== Your assignment ==
Reproduce exactly the lines below from the one containing "ATOM 17 N N" through the one containing "ATOM 21 O O", including both, and nothing else.
*** Data extracts ***
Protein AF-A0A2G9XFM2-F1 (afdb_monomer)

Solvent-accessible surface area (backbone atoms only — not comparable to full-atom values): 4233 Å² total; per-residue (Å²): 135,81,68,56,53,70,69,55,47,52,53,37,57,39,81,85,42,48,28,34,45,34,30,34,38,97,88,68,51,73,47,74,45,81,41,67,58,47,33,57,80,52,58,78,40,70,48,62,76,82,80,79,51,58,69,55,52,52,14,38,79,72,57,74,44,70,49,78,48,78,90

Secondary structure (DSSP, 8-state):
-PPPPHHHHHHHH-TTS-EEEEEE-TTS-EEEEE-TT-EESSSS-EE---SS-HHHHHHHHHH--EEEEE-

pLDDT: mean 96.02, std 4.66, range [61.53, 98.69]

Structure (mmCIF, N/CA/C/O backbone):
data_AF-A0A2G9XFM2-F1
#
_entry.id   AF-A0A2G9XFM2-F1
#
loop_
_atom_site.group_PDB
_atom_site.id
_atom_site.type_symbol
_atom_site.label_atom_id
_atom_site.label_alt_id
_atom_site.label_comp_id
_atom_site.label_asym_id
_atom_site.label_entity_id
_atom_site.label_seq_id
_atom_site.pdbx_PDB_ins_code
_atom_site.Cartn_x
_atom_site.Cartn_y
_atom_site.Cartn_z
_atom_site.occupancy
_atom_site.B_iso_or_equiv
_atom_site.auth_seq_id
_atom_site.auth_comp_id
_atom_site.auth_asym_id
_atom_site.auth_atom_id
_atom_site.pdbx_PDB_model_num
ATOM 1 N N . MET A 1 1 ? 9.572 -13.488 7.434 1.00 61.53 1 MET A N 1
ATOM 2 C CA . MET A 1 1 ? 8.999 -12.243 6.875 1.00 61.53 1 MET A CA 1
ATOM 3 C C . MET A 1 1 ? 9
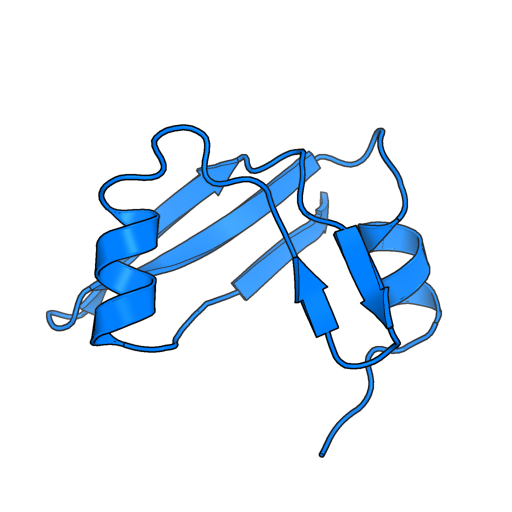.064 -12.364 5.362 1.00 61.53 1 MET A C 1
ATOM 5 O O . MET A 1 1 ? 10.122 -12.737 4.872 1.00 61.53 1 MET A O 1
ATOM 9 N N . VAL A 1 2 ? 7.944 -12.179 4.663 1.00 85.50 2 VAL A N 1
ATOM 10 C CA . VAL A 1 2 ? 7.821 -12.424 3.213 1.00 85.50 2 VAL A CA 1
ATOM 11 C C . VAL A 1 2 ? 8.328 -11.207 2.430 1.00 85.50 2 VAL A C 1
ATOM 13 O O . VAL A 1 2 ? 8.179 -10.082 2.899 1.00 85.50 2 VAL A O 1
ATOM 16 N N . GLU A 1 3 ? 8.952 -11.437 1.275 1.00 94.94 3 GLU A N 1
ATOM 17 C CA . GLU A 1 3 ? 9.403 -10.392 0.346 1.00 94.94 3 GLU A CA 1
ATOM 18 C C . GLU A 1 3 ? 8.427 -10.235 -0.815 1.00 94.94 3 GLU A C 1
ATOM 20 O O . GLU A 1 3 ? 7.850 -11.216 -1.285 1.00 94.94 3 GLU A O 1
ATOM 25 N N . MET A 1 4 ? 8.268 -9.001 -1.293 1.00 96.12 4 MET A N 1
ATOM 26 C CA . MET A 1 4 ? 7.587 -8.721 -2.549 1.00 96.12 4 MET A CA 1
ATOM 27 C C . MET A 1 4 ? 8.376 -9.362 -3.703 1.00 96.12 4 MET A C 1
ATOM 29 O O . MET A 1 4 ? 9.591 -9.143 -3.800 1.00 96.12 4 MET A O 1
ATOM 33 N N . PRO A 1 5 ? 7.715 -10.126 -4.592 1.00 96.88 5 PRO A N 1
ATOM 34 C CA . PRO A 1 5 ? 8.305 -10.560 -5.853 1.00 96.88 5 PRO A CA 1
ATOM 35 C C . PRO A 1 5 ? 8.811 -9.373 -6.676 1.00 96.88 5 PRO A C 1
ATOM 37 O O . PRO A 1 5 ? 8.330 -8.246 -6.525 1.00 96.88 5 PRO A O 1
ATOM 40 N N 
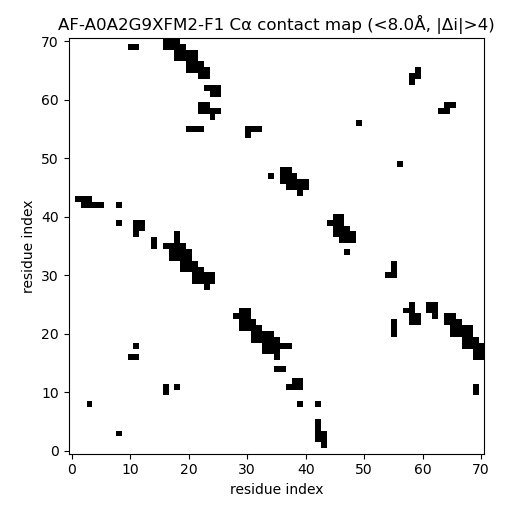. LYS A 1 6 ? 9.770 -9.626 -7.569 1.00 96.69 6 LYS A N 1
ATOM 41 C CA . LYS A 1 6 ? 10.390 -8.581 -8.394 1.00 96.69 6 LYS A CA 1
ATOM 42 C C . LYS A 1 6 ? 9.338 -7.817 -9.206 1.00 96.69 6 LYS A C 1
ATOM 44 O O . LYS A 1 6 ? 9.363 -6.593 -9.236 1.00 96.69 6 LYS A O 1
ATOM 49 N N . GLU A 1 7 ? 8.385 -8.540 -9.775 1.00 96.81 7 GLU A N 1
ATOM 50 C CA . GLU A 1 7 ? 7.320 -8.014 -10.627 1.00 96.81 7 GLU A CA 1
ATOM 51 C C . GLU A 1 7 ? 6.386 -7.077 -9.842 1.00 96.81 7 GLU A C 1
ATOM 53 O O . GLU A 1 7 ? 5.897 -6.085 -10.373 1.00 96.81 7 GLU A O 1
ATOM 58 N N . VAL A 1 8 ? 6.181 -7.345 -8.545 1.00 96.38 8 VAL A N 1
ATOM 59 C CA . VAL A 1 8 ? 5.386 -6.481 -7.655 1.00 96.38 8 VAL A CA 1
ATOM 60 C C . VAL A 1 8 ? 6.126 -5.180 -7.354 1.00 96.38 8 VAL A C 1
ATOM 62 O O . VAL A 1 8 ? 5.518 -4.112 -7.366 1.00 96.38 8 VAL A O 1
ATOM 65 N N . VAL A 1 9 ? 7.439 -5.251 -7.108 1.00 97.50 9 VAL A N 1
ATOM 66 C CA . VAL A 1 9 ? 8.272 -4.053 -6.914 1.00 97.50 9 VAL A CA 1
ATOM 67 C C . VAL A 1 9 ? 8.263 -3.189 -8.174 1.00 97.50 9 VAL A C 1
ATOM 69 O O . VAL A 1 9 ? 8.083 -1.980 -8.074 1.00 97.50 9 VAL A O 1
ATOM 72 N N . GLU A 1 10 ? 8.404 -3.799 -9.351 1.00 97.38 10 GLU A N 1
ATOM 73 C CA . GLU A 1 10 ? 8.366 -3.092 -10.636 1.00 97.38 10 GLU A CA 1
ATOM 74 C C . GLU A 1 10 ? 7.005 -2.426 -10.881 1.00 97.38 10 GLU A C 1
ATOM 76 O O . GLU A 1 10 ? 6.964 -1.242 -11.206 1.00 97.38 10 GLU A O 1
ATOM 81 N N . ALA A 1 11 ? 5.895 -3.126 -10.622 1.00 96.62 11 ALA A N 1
*** End of Data extracts ***
*** Data extracts ***
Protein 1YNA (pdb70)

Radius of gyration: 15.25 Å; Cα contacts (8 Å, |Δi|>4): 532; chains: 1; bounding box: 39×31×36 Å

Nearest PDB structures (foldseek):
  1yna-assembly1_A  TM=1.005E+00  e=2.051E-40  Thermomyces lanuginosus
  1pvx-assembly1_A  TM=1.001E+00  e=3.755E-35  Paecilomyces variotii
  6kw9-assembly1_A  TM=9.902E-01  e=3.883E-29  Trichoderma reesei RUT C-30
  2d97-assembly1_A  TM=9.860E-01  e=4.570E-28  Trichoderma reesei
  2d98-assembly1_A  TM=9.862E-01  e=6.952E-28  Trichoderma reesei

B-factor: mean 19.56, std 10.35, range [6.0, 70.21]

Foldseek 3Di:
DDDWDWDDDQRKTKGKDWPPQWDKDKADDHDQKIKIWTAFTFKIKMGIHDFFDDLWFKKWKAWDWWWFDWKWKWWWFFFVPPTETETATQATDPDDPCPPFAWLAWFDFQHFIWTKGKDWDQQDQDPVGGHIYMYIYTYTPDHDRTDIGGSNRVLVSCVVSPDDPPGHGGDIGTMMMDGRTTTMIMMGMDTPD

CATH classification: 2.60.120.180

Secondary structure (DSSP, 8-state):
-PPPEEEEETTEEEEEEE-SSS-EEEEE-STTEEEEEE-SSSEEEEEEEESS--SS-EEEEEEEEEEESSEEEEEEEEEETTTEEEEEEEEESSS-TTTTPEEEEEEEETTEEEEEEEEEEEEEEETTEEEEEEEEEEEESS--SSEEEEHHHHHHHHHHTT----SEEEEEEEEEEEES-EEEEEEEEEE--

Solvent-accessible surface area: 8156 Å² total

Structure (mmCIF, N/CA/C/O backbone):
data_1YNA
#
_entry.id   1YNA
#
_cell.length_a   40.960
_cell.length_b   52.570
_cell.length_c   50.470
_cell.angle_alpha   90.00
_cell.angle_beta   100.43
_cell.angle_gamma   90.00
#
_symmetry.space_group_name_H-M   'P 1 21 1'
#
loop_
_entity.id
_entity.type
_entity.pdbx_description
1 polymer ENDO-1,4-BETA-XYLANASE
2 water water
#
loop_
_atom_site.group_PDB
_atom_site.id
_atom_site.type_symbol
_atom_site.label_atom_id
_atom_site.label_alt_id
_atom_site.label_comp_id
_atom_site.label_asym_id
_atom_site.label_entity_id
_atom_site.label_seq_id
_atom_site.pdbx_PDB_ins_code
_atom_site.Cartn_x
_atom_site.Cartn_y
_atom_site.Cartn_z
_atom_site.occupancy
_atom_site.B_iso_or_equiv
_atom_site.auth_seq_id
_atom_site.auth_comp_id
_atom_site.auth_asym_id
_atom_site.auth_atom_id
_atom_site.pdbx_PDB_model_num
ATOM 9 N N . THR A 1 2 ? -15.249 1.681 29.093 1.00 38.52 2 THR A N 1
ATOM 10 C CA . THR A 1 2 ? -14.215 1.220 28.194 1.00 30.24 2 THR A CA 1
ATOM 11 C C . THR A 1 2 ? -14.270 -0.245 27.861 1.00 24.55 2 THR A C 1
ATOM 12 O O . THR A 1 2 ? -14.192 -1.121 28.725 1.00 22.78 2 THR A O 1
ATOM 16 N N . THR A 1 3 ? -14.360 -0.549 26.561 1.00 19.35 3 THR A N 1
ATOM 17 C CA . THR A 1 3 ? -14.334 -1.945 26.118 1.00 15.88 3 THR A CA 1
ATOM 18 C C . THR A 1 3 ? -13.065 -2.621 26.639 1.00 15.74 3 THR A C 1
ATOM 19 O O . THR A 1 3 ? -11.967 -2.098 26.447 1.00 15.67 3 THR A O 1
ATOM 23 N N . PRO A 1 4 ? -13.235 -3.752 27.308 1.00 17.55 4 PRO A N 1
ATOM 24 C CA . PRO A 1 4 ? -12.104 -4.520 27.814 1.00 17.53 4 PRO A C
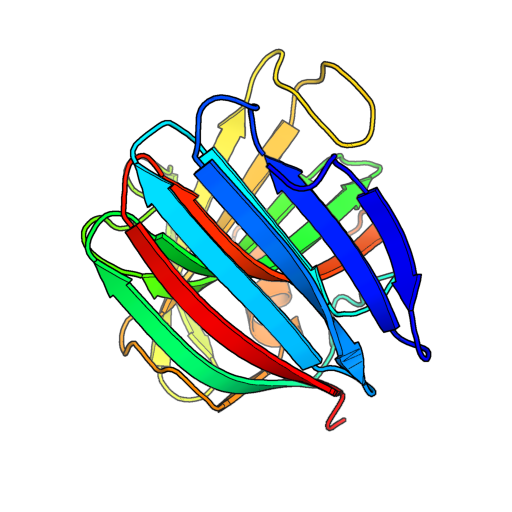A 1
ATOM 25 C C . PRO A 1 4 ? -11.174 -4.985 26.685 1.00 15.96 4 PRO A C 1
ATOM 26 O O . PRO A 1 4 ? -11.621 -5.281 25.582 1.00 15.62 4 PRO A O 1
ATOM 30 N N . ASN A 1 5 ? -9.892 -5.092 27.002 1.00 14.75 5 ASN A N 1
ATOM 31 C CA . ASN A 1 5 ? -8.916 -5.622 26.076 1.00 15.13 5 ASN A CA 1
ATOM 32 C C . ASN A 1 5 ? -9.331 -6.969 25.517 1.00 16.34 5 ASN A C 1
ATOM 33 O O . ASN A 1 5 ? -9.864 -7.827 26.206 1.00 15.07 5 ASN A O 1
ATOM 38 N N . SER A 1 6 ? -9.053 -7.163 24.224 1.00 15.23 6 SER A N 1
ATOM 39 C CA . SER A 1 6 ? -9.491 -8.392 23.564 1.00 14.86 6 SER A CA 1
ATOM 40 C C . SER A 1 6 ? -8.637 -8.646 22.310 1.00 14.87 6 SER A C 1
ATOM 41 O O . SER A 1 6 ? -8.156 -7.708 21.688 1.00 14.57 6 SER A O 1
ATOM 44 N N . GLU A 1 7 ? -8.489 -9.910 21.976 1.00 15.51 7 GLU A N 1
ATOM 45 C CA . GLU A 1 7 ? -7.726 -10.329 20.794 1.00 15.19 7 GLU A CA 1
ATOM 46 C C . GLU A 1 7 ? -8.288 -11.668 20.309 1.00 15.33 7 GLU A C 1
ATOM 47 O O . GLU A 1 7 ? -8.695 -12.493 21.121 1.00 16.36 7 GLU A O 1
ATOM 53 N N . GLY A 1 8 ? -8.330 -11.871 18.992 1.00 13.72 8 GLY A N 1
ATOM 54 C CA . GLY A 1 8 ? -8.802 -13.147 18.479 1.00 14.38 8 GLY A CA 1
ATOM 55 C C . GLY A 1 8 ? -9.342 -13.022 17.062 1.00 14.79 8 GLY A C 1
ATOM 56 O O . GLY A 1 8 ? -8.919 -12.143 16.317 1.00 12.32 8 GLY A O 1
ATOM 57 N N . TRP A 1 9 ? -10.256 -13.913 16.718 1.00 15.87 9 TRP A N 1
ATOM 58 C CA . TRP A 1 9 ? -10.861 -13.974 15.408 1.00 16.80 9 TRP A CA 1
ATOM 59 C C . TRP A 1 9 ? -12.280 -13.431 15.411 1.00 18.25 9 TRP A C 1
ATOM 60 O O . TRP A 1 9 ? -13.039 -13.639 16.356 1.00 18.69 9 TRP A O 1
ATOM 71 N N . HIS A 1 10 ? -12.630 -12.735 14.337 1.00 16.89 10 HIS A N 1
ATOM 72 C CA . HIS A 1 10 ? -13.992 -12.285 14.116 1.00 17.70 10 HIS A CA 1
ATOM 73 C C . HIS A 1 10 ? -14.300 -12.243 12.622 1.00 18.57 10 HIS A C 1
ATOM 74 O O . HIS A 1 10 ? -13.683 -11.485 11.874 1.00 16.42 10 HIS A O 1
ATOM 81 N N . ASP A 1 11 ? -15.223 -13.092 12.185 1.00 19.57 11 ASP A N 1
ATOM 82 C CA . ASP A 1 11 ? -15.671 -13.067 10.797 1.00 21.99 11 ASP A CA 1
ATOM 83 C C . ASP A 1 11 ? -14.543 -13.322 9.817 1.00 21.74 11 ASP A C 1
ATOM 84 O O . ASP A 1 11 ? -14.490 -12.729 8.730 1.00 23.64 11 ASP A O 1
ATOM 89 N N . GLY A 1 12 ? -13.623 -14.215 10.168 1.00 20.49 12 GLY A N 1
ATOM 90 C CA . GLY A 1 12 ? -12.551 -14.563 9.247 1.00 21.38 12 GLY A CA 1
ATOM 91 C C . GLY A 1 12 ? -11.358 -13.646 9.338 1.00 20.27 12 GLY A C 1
*** End of Data extracts ***
*** Data extracts ***
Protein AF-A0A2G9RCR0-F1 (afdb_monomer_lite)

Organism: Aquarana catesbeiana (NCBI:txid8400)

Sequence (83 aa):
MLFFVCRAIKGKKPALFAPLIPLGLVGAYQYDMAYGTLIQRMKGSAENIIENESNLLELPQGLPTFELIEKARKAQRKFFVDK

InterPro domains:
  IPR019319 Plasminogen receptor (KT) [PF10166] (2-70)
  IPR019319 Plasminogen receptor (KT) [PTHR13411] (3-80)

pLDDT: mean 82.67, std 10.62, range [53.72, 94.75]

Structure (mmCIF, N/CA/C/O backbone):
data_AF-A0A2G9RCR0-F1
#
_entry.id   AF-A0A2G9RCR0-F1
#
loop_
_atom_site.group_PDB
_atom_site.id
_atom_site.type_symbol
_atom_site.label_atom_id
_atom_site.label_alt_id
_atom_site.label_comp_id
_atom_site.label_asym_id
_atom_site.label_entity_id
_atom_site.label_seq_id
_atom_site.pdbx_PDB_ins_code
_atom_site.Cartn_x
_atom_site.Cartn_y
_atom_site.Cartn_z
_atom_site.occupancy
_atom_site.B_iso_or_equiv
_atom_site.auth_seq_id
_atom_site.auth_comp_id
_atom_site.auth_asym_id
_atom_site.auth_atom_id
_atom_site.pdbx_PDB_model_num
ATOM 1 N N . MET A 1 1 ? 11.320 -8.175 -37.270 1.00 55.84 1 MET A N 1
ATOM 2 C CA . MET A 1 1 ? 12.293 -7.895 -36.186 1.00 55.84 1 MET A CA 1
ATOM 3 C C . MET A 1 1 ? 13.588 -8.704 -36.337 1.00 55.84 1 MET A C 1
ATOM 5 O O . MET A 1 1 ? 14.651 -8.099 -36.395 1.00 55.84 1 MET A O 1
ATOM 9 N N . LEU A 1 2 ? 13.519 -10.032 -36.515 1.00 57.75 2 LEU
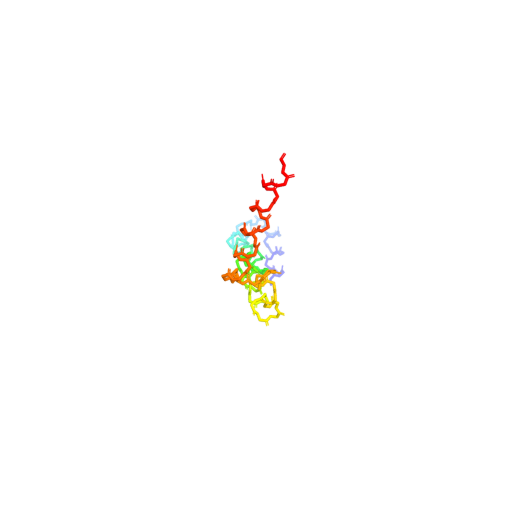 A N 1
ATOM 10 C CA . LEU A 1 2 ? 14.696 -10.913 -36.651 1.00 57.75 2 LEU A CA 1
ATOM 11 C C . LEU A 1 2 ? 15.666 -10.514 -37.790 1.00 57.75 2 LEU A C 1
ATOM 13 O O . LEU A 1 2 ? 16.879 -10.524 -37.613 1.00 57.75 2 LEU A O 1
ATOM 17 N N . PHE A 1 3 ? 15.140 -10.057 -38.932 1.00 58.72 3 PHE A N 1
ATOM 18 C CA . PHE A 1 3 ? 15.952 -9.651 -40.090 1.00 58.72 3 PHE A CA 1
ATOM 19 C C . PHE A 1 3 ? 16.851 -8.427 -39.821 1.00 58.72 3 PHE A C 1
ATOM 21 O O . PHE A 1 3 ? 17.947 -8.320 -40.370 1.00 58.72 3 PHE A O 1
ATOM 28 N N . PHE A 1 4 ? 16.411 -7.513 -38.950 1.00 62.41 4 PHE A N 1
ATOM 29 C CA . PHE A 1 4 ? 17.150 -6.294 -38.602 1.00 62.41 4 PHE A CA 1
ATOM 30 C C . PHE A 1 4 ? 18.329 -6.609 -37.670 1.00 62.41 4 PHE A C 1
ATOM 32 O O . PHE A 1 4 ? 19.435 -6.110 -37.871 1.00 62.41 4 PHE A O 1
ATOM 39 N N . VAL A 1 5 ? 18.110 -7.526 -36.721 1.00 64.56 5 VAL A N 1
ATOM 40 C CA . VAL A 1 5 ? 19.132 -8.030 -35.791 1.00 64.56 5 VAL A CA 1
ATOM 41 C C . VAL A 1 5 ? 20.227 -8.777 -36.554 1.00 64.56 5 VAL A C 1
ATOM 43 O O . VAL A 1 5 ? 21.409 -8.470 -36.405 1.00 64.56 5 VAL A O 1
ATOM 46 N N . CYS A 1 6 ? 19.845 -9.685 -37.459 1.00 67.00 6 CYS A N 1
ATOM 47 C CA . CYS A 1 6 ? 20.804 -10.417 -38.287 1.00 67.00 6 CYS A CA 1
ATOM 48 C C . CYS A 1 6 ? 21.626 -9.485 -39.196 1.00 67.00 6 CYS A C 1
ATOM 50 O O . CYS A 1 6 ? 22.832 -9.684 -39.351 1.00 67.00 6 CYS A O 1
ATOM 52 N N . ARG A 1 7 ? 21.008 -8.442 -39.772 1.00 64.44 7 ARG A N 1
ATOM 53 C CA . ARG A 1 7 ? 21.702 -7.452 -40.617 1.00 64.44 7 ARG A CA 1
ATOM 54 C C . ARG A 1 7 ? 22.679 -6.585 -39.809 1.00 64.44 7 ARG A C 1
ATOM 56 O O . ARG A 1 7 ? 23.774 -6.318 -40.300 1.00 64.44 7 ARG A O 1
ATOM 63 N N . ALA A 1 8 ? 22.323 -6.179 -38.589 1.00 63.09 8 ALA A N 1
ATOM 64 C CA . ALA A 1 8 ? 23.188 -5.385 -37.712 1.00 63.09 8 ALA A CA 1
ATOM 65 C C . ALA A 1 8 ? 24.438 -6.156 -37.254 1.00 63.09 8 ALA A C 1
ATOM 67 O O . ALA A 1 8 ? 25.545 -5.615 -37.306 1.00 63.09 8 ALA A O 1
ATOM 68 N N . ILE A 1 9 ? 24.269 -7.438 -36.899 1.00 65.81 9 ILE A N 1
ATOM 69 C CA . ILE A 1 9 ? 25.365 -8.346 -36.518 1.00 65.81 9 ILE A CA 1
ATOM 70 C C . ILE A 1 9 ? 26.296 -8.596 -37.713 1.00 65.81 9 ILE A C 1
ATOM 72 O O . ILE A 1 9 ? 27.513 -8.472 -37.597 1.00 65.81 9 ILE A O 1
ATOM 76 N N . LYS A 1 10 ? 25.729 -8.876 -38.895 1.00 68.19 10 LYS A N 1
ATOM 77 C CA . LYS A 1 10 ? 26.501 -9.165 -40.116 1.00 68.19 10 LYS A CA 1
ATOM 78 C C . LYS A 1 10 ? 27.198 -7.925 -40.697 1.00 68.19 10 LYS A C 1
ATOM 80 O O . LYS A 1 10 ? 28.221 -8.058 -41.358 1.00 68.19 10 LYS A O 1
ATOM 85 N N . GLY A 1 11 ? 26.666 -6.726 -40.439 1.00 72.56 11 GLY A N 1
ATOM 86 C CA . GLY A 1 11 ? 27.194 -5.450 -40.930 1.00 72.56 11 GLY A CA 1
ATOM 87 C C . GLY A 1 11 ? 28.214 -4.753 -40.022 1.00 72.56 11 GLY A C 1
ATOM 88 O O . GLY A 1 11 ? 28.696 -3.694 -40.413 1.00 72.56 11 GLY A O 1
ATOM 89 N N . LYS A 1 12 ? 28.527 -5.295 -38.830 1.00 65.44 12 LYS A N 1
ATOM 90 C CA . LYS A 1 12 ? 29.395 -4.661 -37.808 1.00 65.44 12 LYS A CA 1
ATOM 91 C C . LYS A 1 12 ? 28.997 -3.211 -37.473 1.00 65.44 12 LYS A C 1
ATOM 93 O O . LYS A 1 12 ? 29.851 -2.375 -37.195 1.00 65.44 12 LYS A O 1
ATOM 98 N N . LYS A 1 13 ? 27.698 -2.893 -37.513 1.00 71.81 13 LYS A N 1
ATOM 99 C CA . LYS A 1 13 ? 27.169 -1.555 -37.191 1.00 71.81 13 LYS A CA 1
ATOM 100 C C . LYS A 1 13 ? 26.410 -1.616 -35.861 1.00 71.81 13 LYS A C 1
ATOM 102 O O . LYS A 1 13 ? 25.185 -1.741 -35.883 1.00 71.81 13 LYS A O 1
*** End of Data extracts ***
== Solution to this exercise ==
ATOM 17 N N . PHE A 1 3 ? 15.140 -10.057 -38.932 1.00 58.72 3 PHE A N 1
ATOM 18 C CA . PHE A 1 3 ? 15.952 -9.651 -40.090 1.00 58.72 3 PHE A CA 1
ATOM 19 C C . PHE A 1 3 ? 16.851 -8.427 -39.821 1.00 58.72 3 PHE A C 1
ATOM 21 O O . PHE A 1 3 ? 17.947 -8.320 -40.370 1.00 58.72 3 PHE A O 1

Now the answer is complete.